Summoning whatever courage he had left that the last few days hadn’t stripped him of, he reached for the knocker on the red door and banged it twice as he always had when coming to Madame Abeille’s.
The noise of a cane scraping against wood floor, sounded from the other side. “Come,” said the female voice belonging to Abeille.
He opened the door and slipped inside the room. Dim light shining down from a crystal chandelier gave the place a curl-up-on-the-sofa-in-a-warm-fuzzy-blanket feel, but he knew better than to deceived by the witch. Nothing in her world was ever what it seemed.
The sweet aroma of raspberry jam and fried dough teased his nose, forced his gaze to zoom in on the yellow ceramic plate of beignets just to the side of a garnet topped athame teetering on the edge of Madame Abeille’s desk. The witch was never seen without that jeweled knife. Probably didn’t even use it for ritual purposes but rather for protection. Though on that note, he couldn’t blame her. Watching her back was something Abeille had to constantly do considering the circle of friends she’
d kept. One was viler than the other. And Rorik was the tamest of that bunch.
He shook his head.
“Vidar,” Madame Abeille said. “I didn’t think you’d return after our last little chat.”
Neither did he, especially since that ‘little chat’ had left him down two men, but he had reason for being here tonight. “I have something you want.”
The plump, short woman raised one red eyebrow in apparent surprise. “And what gift do you bring me, Viking?”
He hated having to play nice with the woman, but he also wanted to erase the pain she’d caused him and healing could only be done if he let it all go. “My uncle did you wrong.”
“He did indeed,” Abeille said. “But I thought you weren’t open to discussing the issue.” She calmly sat in the red velvet chair behind her large, mahogany desk.
Vidar brushed his hands over his jeans, sweat from his palms making his fingers all clammy and cold. “What I don’t care to discuss is your feigned innocence in my uncle’s schemes.
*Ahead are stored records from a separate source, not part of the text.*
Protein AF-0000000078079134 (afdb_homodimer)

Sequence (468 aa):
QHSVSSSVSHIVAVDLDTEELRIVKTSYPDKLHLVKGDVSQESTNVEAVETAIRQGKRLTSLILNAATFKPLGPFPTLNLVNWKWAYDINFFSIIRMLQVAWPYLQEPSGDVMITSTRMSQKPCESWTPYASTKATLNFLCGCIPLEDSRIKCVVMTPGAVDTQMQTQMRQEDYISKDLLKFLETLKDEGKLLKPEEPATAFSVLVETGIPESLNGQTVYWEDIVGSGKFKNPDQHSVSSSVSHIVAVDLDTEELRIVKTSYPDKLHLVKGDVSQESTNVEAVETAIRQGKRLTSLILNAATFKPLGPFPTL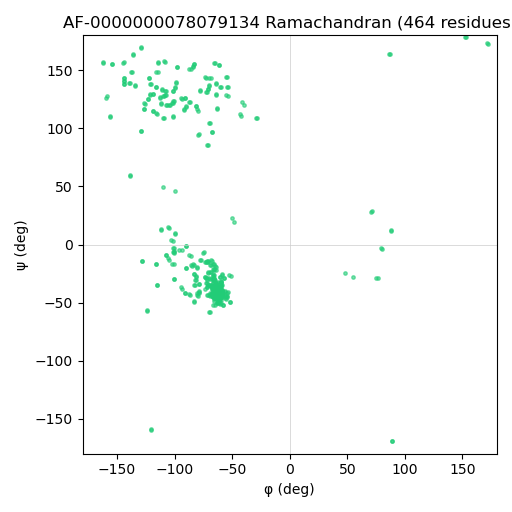NLVNWKWAYDINFFSIIRMLQVAWPYLQEPSGDVMITSTRMSQKPCESWTPYASTKATLNFLCGCIPLEDSRIKCVVMTPGAVDTQMQTQMRQEDYISKDLLKFLETLKDEGKLLKPEEPATAFSVLVETGIPESLNGQTVYWEDIVGSGKFKNPD

Secondary structure (DSSP, 8-state):
-----TT---EEEEES--HHHHHHHHH-TTTEEEEES-TTSHHHHHHHHHHHHHHHSS--EEEE--------S-GGGS-HHHHHHHHIIIIIHHHHHHHHHHHHHSSS-EEEEEE--GGGTS--TT-HHHHHHHHHHHHHHHHHHHH-TTEEEEEEE--SB-SHHHHHHHT-TTS-HHHHHHHHHHHHTT-SBPTHHHHHHHHHHHHH---GGGTTEEEEHHHHHTSSSS----/-----TT-S-EEEEES--HHHHHHHHH-TTTEEEEES-TTSHHHHHHHHHHHHHHHSS--EEEE--------S-GGGS-HHHHHHHHIIIIIHHHHHHHHHHHHHSSS-EEEEEE--GGGTS--TT-HHHHHHHHHHHHHHHHHHHH-TTEEEEEEE--SB-SHHHHHHHT-TTS-HHHHHHHHHHHHTT-SBPTHHHHHHHHHHHHH---GGGTTEEEEHHHHHTSSSS----

Organism: Fusarium culmorum (NCBI:txid5516)

pLDDT: mean 89.51, std 13.26, range [24.98, 98.44]

Radius of gyration: 23.97 Å; Cα contacts (8 Å, |Δi|>4): 802; chains: 2; bounding box: 57×76×55 Å

Foldseek 3Di:
DQDDFPVQQAAEDEDCDCVVVVVVCVVVVLHYHYQHDQLLDLVSLLVRLVVCCVRVVAAAEAEAEWADQDDFDAPVVDDVVRLVVRLSGLPVSVVSSCVSCVVRCVVPAHEYEYEAAPCLVPPDGRRCSRSVSRVVVLQVQLCVCVVPVRYFYAYEHAPQAPDPNLVVQLVDPRDDPVVNVVSVVCVVVVNHHYPVQLSVLVSLCSVPNDDPVRGSHYYYSCVRDPVVPSDDPD/DQDDFPVQQAAEDEDCDCVVVVVVCVVVVLHYHYQHDQLLDLVSLLVRLVVCCVRVVAAAEAEAEWADQDDFDAPVPDDVVRLVVRLSGLPVSVVSSCVSCVVRCVVPAHEYEYEAAPCLVPPDGRRCSRSVSRVVVLQVQLCVCVVPVRYFYAYEHAPQAPDPNLVVQLVDPRHDPVVNVVSVVCVVVVNHHYPVQLSVLVSLCSVPNDDPVRGSHYYYSCVRDPVVPSDDPD

Structure (mmCIF, N/CA/C/O backbone):
data_AF-0000000078079134-model_v1
#
loop_
_entity.id
_entity.type
_entity.pdbx_description
1 polymer 'Putative oxidoreductase'
#
loop_
_atom_site.group_PDB
_atom_site.id
_atom_site.type_symbol
_atom_site.label_atom_id
_atom_site.label_alt_id
_atom_site.label_comp_id
_atom_site.label_asym_id
_atom_site.label_entity_id
_atom_site.label_seq_id
_atom_site.pdbx_PDB_ins_code
_atom_site.Cartn_x
_atom_site.Cartn_y
_atom_site.Cartn_z
_atom_site.occupancy
_atom_site.B_iso_or_equiv
_atom_site.auth_seq_id
_atom_site.auth_comp_id
_atom_site.auth_asym_id
_atom_site.auth_atom_id
_atom_site.pdbx_PDB_model_num
ATOM 1 N N . GLN A 1 1 ? -13.047 24.25 13.312 1 32.56 1 GLN A N 1
ATOM 2 C CA . GLN A 1 1 ? -12.266 25.125 14.188 1 32.56 1 GLN A CA 1
ATOM 3 C C . GLN A 1 1 ? -10.797 24.719 14.195 1 32.56 1 GLN A C 1
ATOM 5 O O . GLN A 1 1 ? -10.461 23.562 14.5 1 32.56 1 GLN A O 1
ATOM 10 N N . HIS A 1 2 ? -10.141 25.266 13.32 1 46.44 2 HIS A N 1
ATOM 11 C CA . HIS A 1 2 ? -8.719 25.047 13.102 1 46.44 2 HIS A CA 1
ATOM 12 C C . HIS A 1 2 ? -7.898 25.609 14.266 1 46.44 2 HIS A C 1
ATOM 14 O O . HIS A 1 2 ? -8.203 26.672 14.797 1 46.44 2 HIS A O 1
ATOM 20 N N . SER A 1 3 ? -7.523 24.766 15.219 1 46.56 3 SER A N 1
ATOM 21 C CA . SER A 1 3 ? -6.609 25.266 16.234 1 46.56 3 SER A CA 1
ATOM 22 C C . SER A 1 3 ? -5.219 25.516 15.648 1 46.56 3 SER A C 1
ATOM 24 O O . SER A 1 3 ? -4.68 24.656 14.938 1 46.56 3 SER A O 1
ATOM 26 N N . VAL A 1 4 ? -4.996 26.812 15.477 1 53.03 4 VAL A N 1
ATOM 27 C CA . VAL A 1 4 ? -3.656 27.203 15.047 1 53.03 4 VAL A CA 1
ATOM 28 C C . VAL A 1 4 ? -2.715 27.234 16.25 1 53.03 4 VAL A C 1
ATOM 30 O O . VAL A 1 4 ? -3.01 27.875 17.25 1 53.03 4 VAL A O 1
ATOM 33 N N . SER A 1 5 ? -1.735 26.422 16.281 1 57.16 5 SER A N 1
ATOM 34 C CA . SER A 1 5 ? -0.707 26.359 17.328 1 57.16 5 SER A CA 1
ATOM 35 C C . SER A 1 5 ? -0.036 27.719 17.516 1 57.16 5 SER A C 1
ATOM 37 O O . SER A 1 5 ? 0.282 28.406 16.547 1 57.16 5 SER A O 1
ATOM 39 N N . SER A 1 6 ? 0.067 28.281 18.719 1 60 6 SER A N 1
ATOM 40 C CA . SER A 1 6 ? 0.675 29.562 19.078 1 60 6 SER A CA 1
ATOM 41 C C . SER A 1 6 ? 2.145 29.609 18.672 1 60 6 SER A C 1
ATOM 43 O O . SER A 1 6 ? 2.682 30.672 18.391 1 60 6 SER A O 1
ATOM 45 N N . SER A 1 7 ? 2.727 28.453 18.578 1 62.09 7 SER A N 1
ATOM 46 C CA . SER A 1 7 ? 4.16 28.438 18.312 1 62.09 7 SER A CA 1
ATOM 47 C C . SER A 1 7 ? 4.449 28.469 16.812 1 62.09 7 SER A C 1
ATOM 49 O O . SER A 1 7 ? 5.586 28.703 16.406 1 62.09 7 SER A O 1
ATOM 51 N N . VAL A 1 8 ? 3.357 28.312 16.062 1 68.81 8 VAL A N 1
ATOM 52 C CA . VAL A 1 8 ? 3.527 28.297 14.609 1 68.81 8 VAL A CA 1
ATOM 53 C C . VAL A 1 8 ? 3.309 29.703 14.047 1 68.81 8 VAL A C 1
ATOM 55 O O . VAL A 1 8 ? 2.291 30.344 14.336 1 68.81 8 VAL A O 1
ATOM 58 N N . SER A 1 9 ? 4.227 30.109 13.375 1 77.25 9 SER A N 1
ATOM 59 C CA . SER A 1 9 ? 4.184 31.484 12.891 1 77.25 9 SER A CA 1
ATOM 60 C C . SER A 1 9 ? 3.342 31.594 11.625 1 77.25 9 SER A C 1
ATOM 62 O O . SER A 1 9 ? 2.611 32.562 11.445 1 77.25 9 SER A O 1
ATOM 64 N N . HIS A 1 10 ? 3.426 30.594 10.859 1 94.12 10 HIS A N 1
ATOM 65 C CA . HIS A 1 10 ? 2.707 30.656 9.594 1 94.12 10 HIS A CA 1
ATOM 66 C C . HIS A 1 10 ? 2.145 29.297 9.211 1 94.12 10 HIS A C 1
ATOM 68 O O . HIS A 1 10 ? 2.801 28.266 9.406 1 94.12 10 HIS A O 1
ATOM 74 N N . ILE A 1 11 ? 0.944 29.297 8.719 1 95.19 11 ILE A N 1
ATOM 75 C CA . ILE A 1 11 ? 0.275 28.094 8.234 1 95.19 11 ILE A CA 1
ATOM 76 C C . ILE A 1 11 ? -0.149 28.297 6.781 1 95.19 11 ILE A C 1
ATOM 78 O O . ILE A 1 11 ? -0.783 29.297 6.445 1 95.19 11 ILE A O 1
ATOM 82 N N . VAL A 1 12 ? 0.262 27.406 5.906 1 96.62 12 VAL A N 1
ATOM 83 C CA . VAL A 1 12 ? -0.221 27.391 4.527 1 96.62 12 VAL A CA 1
ATOM 84 C C . VAL A 1 12 ? -1.216 26.234 4.352 1 96.62 12 VAL A C 1
ATOM 86 O O . VAL A 1 12 ? -0.881 25.078 4.586 1 96.62 12 VAL A O 1
ATOM 89 N N . ALA A 1 13 ? -2.451 26.531 3.973 1 96.25 13 ALA A N 1
ATOM 90 C CA . ALA A 1 13 ? -3.5 25.547 3.734 1 96.25 13 ALA A CA 1
ATOM 91 C C . ALA A 1 13 ? -3.797 25.406 2.242 1 96.25 13 ALA A C 1
ATOM 93 O O . ALA A 1 13 ? -3.992 26.422 1.55 1 96.25 13 ALA A O 1
ATOM 94 N N . VAL A 1 14 ? -3.783 24.188 1.764 1 96.12 14 VAL A N 1
ATOM 95 C CA . VAL A 1 14 ? -4.082 23.891 0.368 1 96.12 14 VAL A CA 1
ATOM 96 C C . VAL A 1 14 ? -5.449 23.219 0.266 1 96.12 14 VAL A C 1
ATOM 98 O O . VAL A 1 14 ? -5.738 22.266 1.006 1 96.12 14 VAL A O 1
ATOM 101 N N . ASP A 1 15 ? -6.281 23.672 -0.635 1 93.88 15 ASP A N 1
ATOM 102 C CA . ASP A 1 15 ? -7.59 23.078 -0.848 1 93.88 15 ASP A CA 1
ATOM 103 C C . ASP A 1 15 ? -8.086 23.328 -2.271 1 93.88 15 ASP A C 1
ATOM 105 O O . ASP A 1 15 ? -7.641 24.266 -2.936 1 93.88 15 ASP A O 1
ATOM 109 N N . LEU A 1 16 ? -8.945 22.453 -2.682 1 91.31 16 LEU A N 1
ATOM 110 C CA . LEU A 1 16 ? -9.594 22.641 -3.975 1 91.31 16 LEU A CA 1
ATOM 111 C C . LEU A 1 16 ? -10.516 23.859 -3.947 1 91.31 16 LEU A C 1
ATOM 113 O O . LEU A 1 16 ? -10.672 24.547 -4.957 1 91.31 16 LEU A O 1
ATOM 117 N N . ASP A 1 17 ? -11.156 24 -2.854 1 89.75 17 ASP A N 1
ATOM 118 C CA . ASP A 1 17 ? -12.062 25.109 -2.588 1 89.75 17 ASP A CA 1
ATOM 119 C C . ASP A 1 17 ? -11.688 25.828 -1.289 1 89.75 17 ASP A C 1
ATOM 121 O O . ASP A 1 17 ? -11.789 25.234 -0.207 1 89.75 17 ASP A O 1
ATOM 125 N N . THR A 1 18 ? -11.398 27.141 -1.421 1 90.12 18 THR A N 1
ATOM 126 C CA . THR A 1 18 ? -10.867 27.844 -0.258 1 90.12 18 THR A CA 1
ATOM 127 C C . THR A 1 18 ? -11.93 28.734 0.375 1 90.12 18 THR A C 1
ATOM 129 O O . THR A 1 18 ? -11.633 29.562 1.245 1 90.12 18 THR A O 1
ATOM 132 N N . GLU A 1 19 ? -13.133 28.547 0.016 1 91.06 19 GLU A N 1
ATOM 133 C CA . GLU A 1 19 ? -14.188 29.453 0.489 1 91.06 19 GLU A CA 1
ATOM 134 C C . GLU A 1 19 ? -14.312 29.391 2.008 1 91.06 19 GLU A C 1
ATOM 136 O O . GLU A 1 19 ? -14.312 30.422 2.674 1 91.06 19 GLU A O 1
ATOM 141 N N . GLU A 1 20 ? -14.398 28.203 2.529 1 88.25 20 GLU A N 1
ATOM 142 C CA . GLU A 1 20 ? -14.531 28.047 3.975 1 88.25 20 GLU A CA 1
ATOM 143 C C . GLU A 1 20 ? -13.266 28.5 4.695 1 88.25 20 GLU A C 1
ATOM 145 O O . GLU A 1 20 ? -13.336 29.078 5.789 1 88.25 20 GLU A O 1
ATOM 150 N N . LEU A 1 21 ? -12.148 28.328 4.121 1 91.88 21 LEU A N 1
ATOM 151 C CA . LEU A 1 21 ? -10.867 28.672 4.723 1 91.88 21 LEU A CA 1
ATOM 152 C C . LEU A 1 21 ? -10.664 30.188 4.738 1 91.88 21 LEU A C 1
ATOM 154 O O . LEU A 1 21 ? -9.984 30.719 5.613 1 91.88 21 LEU A O 1
ATOM 158 N N . ARG A 1 22 ? -11.266 30.859 3.811 1 93.56 22 ARG A N 1
ATOM 159 C CA . ARG A 1 22 ? -11.172 32.312 3.762 1 93.56 22 ARG A CA 1
ATOM 160 C C . ARG A 1 22 ? -11.828 32.938 4.984 1 93.56 22 ARG A C 1
ATOM 162 O O . ARG A 1 22 ? -11.352 33.969 5.496 1 93.56 22 ARG A O 1
ATOM 169 N N . ILE A 1 23 ? -12.844 32.312 5.406 1 92.81 23 ILE A N 1
ATOM 170 C CA . ILE A 1 23 ? -13.508 32.812 6.613 1 92.81 23 ILE A CA 1
ATOM 171 C C . ILE A 1 23 ? -12.578 32.656 7.812 1 92.81 23 ILE A C 1
ATOM 173 O O . ILE A 1 23 ? -12.422 33.562 8.609 1 92.81 23 ILE A O 1
ATOM 177 N N . VAL A 1 24 ? -11.898 31.531 7.91 1 90.5 24 VAL A N 1
ATOM 178 C CA . VAL A 1 24 ? -10.953 31.266 8.992 1 90.5 24 VAL A CA 1
ATOM 179 C C . VAL A 1 24 ? -9.789 32.25 8.906 1 90.5 24 VAL A C 1
ATOM 181 O O . VAL A 1 24 ? -9.305 32.75 9.922 1 90.5 24 VAL A O 1
ATOM 184 N N . LYS A 1 25 ? -9.391 32.594 7.719 1 93 25 LYS A N 1
ATOM 185 C CA . LYS A 1 25 ? -8.242 33.469 7.48 1 93 25 LYS A CA 1
ATOM 186 C C . LYS A 1 25 ? -8.5 34.875 8.016 1 93 25 LYS A C 1
ATOM 188 O O . LYS A 1 25 ? -7.566 35.562 8.43 1 93 25 LYS A O 1
ATOM 193 N N . THR A 1 26 ? -9.773 35.312 8.023 1 94.44 26 THR A N 1
ATOM 194 C CA . THR A 1 26 ? -10.102 36.656 8.531 1 94.44 26 THR A CA 1
ATOM 195 C C . THR A 1 26 ? -9.695 36.781 9.992 1 94.44 26 THR A C 1
ATOM 197 O O . THR A 1 26 ? -9.328 37.875 10.438 1 94.44 26 THR A O 1
ATOM 200 N N . SER A 1 27 ? -9.695 35.688 10.656 1 91.75 27 SER A N 1
ATOM 201 C CA . SER A 1 27 ? -9.32 35.688 12.07 1 91.75 27 SER A CA 1
ATOM 202 C C . SER A 1 27 ? -7.809 35.594 12.242 1 91.75 27 SER A C 1
ATOM 204 O O . SER A 1 27 ? -7.285 35.906 13.32 1 91.75 27 SER A O 1
ATOM 206 N N . TYR A 1 28 ? -7.078 35.156 11.195 1 91.31 28 TYR A N 1
ATOM 207 C CA . TYR A 1 28 ? -5.629 34.969 11.242 1 91.31 28 TYR A CA 1
ATOM 208 C C . TYR A 1 28 ? -4.973 35.469 9.953 1 91.31 28 TYR A C 1
ATOM 210 O O . TYR A 1 28 ? -4.246 34.688 9.305 1 91.31 28 TYR A O 1
ATOM 218 N N . PRO A 1 29 ? -5.137 36.719 9.609 1 91.06 29 PRO A N 1
ATOM 219 C CA . PRO A 1 29 ? -4.711 37.188 8.297 1 91.06 29 PRO A CA 1
ATOM 220 C C . PRO A 1 29 ? -3.197 37.125 8.109 1 91.06 29 PRO A C 1
ATOM 222 O O . PRO A 1 29 ? -2.717 36.969 6.988 1 91.06 29 PRO A O 1
ATOM 225 N N . ASP A 1 30 ? -2.42 37.281 9.172 1 91.5 30 ASP A N 1
ATOM 226 C CA . ASP A 1 30 ? -0.965 37.312 9.055 1 91.5 30 ASP A CA 1
ATOM 227 C C . ASP A 1 30 ? -0.362 35.906 9.281 1 91.5 30 ASP A C 1
ATOM 229 O O . ASP A 1 30 ? 0.834 35.719 9.062 1 91.5 30 ASP A O 1
ATOM 233 N N . LYS A 1 31 ? -1.21 34.969 9.633 1 93.44 31 LYS A N 1
ATOM 234 C CA . LYS A 1 31 ? -0.692 33.656 10.031 1 93.44 31 LYS A CA 1
ATOM 235 C C . LYS A 1 31 ? -1.122 32.562 9.055 1 93.44 31 LYS A C 1
ATOM 237 O O . LYS A 1 31 ? -0.361 31.656 8.773 1 93.44 31 LYS A O 1
ATOM 242 N N . LEU A 1 32 ? -2.338 32.688 8.516 1 95.38 32 LEU A N 1
ATOM 243 C CA . LEU A 1 32 ? -2.896 31.688 7.625 1 95.38 32 LEU A CA 1
ATOM 244 C C . LEU A 1 32 ? -2.797 32.125 6.168 1 95.38 32 LEU A C 1
ATOM 246 O O . LEU A 1 32 ? -3.295 33.188 5.801 1 95.38 32 LEU A O 1
ATOM 250 N N . HIS A 1 33 ? -2.15 31.359 5.367 1 96.75 33 HIS A N 1
ATOM 251 C CA . HIS A 1 33 ? -2.004 31.578 3.934 1 96.75 33 HIS A CA 1
ATOM 252 C C . HIS A 1 33 ? -2.67 30.469 3.129 1 96.75 33 HIS A C 1
ATOM 254 O O . HIS A 1 33 ? -2.561 29.297 3.48 1 96.75 33 HIS A O 1
ATOM 260 N N . LEU A 1 34 ? -3.398 30.891 2.088 1 97.19 34 LEU A N 1
ATOM 261 C CA . LEU A 1 34 ? -4.195 29.938 1.343 1 97.19 34 LEU A CA 1
ATOM 262 C C . LEU A 1 34 ? -3.631 29.719 -0.057 1 97.19 34 LEU A C 1
ATOM 264 O O . LEU A 1 34 ? -3.223 30.672 -0.717 1 97.19 34 LEU A O 1
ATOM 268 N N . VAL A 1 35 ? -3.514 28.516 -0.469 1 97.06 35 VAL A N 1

You were just as vile, just as guilty in all those despicable things he’d done. In fact, there was no better partner in all the world for Rorik in those evil acts, than you.”
A sly grin swept across the witch’s mouth. “I am in no mood to argue, Viking. If that is all you came for, then leave.”
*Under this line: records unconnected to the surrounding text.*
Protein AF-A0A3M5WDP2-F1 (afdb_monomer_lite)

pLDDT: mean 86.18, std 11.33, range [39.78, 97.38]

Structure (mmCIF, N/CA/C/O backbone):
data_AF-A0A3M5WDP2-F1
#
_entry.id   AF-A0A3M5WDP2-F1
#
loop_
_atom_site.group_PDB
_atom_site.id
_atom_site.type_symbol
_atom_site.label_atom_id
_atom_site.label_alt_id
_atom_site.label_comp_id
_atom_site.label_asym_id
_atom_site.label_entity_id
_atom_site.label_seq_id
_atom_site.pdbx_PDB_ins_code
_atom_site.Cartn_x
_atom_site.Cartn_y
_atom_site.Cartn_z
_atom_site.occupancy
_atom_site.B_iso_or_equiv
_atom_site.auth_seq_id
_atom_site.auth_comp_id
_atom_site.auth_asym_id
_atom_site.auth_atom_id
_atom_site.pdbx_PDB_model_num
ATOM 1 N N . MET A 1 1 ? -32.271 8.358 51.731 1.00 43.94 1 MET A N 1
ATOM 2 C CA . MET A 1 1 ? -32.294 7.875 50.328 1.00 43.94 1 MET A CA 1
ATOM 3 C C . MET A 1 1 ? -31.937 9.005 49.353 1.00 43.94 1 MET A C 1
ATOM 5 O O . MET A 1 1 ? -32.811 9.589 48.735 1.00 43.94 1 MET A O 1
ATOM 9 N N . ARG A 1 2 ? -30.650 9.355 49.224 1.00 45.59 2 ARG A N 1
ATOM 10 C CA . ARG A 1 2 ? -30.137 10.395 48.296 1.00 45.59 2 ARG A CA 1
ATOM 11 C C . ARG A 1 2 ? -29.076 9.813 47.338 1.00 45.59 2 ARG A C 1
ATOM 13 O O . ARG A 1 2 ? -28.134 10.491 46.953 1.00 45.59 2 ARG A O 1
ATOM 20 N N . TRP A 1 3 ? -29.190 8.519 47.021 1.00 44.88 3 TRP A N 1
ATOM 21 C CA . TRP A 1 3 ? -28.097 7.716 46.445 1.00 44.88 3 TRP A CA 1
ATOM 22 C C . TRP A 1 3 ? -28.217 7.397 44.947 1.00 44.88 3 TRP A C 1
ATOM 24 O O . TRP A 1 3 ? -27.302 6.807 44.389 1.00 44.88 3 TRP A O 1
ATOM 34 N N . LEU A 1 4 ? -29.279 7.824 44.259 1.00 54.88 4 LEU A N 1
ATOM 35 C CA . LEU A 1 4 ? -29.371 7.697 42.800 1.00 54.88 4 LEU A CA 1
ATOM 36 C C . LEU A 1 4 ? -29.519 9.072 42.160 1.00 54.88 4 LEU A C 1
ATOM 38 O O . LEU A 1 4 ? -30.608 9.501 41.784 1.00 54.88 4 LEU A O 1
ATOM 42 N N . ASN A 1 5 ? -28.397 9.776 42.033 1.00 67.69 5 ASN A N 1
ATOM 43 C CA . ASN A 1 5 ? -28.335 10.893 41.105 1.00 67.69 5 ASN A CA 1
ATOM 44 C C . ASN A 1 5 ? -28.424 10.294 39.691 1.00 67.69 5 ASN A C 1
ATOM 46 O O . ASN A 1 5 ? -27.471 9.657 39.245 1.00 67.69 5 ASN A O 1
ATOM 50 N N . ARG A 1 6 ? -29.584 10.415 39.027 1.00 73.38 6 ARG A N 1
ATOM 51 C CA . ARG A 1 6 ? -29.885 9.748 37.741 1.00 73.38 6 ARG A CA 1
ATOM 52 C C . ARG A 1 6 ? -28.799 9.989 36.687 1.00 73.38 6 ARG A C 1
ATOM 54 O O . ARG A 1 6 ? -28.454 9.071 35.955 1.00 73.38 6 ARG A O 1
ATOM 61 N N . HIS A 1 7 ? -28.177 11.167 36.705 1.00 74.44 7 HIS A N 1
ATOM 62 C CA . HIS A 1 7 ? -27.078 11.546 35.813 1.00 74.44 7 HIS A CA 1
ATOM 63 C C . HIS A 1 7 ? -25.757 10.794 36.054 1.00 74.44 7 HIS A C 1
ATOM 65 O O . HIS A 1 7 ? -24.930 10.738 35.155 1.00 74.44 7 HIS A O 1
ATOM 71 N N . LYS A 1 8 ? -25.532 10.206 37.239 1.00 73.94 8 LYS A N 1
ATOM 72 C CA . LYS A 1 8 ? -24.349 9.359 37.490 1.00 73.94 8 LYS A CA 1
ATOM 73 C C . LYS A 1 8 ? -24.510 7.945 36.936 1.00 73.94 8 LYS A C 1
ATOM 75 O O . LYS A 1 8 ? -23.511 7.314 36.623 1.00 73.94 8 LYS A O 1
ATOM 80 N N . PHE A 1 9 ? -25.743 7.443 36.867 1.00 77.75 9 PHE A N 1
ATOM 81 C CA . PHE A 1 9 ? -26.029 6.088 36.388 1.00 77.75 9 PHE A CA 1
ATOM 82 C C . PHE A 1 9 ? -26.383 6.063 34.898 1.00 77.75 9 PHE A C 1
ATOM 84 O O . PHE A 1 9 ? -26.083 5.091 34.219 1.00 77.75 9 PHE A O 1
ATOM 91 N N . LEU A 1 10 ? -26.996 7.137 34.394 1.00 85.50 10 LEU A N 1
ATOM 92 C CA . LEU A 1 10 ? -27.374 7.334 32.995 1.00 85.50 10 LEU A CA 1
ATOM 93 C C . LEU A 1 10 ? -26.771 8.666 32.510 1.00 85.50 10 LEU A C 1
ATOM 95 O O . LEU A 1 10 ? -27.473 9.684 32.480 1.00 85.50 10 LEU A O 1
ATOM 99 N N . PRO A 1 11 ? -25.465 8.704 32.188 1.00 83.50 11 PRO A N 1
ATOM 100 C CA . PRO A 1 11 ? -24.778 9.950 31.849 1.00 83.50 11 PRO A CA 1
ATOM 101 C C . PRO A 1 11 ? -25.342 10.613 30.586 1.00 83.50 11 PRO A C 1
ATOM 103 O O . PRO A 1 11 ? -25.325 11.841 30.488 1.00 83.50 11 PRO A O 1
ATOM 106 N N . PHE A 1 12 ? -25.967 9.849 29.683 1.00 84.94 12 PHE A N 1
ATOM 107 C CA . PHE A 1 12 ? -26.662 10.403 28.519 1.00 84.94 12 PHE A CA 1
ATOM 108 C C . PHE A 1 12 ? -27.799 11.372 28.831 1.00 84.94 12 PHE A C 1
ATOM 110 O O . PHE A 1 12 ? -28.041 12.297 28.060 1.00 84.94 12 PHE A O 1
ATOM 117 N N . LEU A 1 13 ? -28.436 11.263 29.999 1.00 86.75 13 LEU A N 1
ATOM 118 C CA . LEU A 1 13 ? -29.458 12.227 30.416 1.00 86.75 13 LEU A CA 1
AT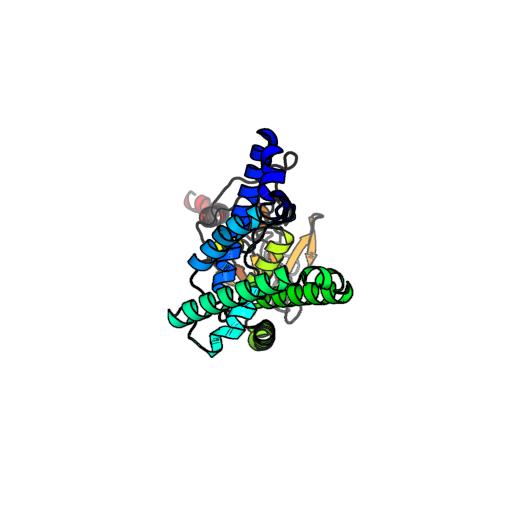OM 119 C C . LEU A 1 13 ? -28.885 13.623 30.697 1.00 86.75 13 LEU A C 1
ATOM 121 O O . LEU A 1 13 ? -29.644 14.584 30.775 1.00 86.75 13 LEU A O 1
ATOM 125 N N . ALA A 1 14 ? -27.570 13.744 30.900 1.00 84.50 14 ALA A N 1
ATOM 126 C CA . ALA A 1 14 ? -26.915 15.033 31.098 1.00 84.50 14 ALA A CA 1
ATOM 127 C C . ALA A 1 14 ? -26.589 15.730 29.768 1.00 84.50 14 ALA A C 1
ATOM 129 O O . ALA A 1 14 ? -26.710 16.953 29.684 1.00 84.50 14 ALA A O 1
ATOM 130 N N . TRP A 1 15 ? -26.184 14.973 28.741 1.00 84.69 15 TRP A N 1
ATOM 131 C CA . TRP A 1 15 ? -25.745 15.535 27.461 1.00 84.69 15 TRP A CA 1
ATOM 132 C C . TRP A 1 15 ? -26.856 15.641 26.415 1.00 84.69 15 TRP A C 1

He was not going anywhere until he got what he wanted. “What if I could give you Rorik’s deepest sin?”
Abeille laughed. Her charming giggle sounding pure and innocent, though Vidar knew better. Nothing about the old hag was innocent. “Your uncle’s worst sin was the curse he placed on your heart. I know that for fact because I helped him formulate it.”
“Do you want it?”
She leaned forward, rested her elbows on her desk, a serious look crossing her age-worn brow.
“Well?”
“Patience, Viking. I’m thinking.”
What the hell did she have to mull over? He was giving her the one thing he knew she’d wanted for centuries. It was the crux of their ages old argument, but he’d always feared his wolf would kill Abeille if she’d release the beast and as much as he’d hated the woman, he’d never stoop to his uncle’s level of despicability. Now the wolf was no longer a threat. He knew that for fact because the energy from the beast’s evil soul was now contained in the sin he’d taken away from Leila. Funny how imbibing darkness alerted him to all sorts of things about the evil side of his cursed wolf, facts he hadn’t known all the years the animal had laid dormant in his heart.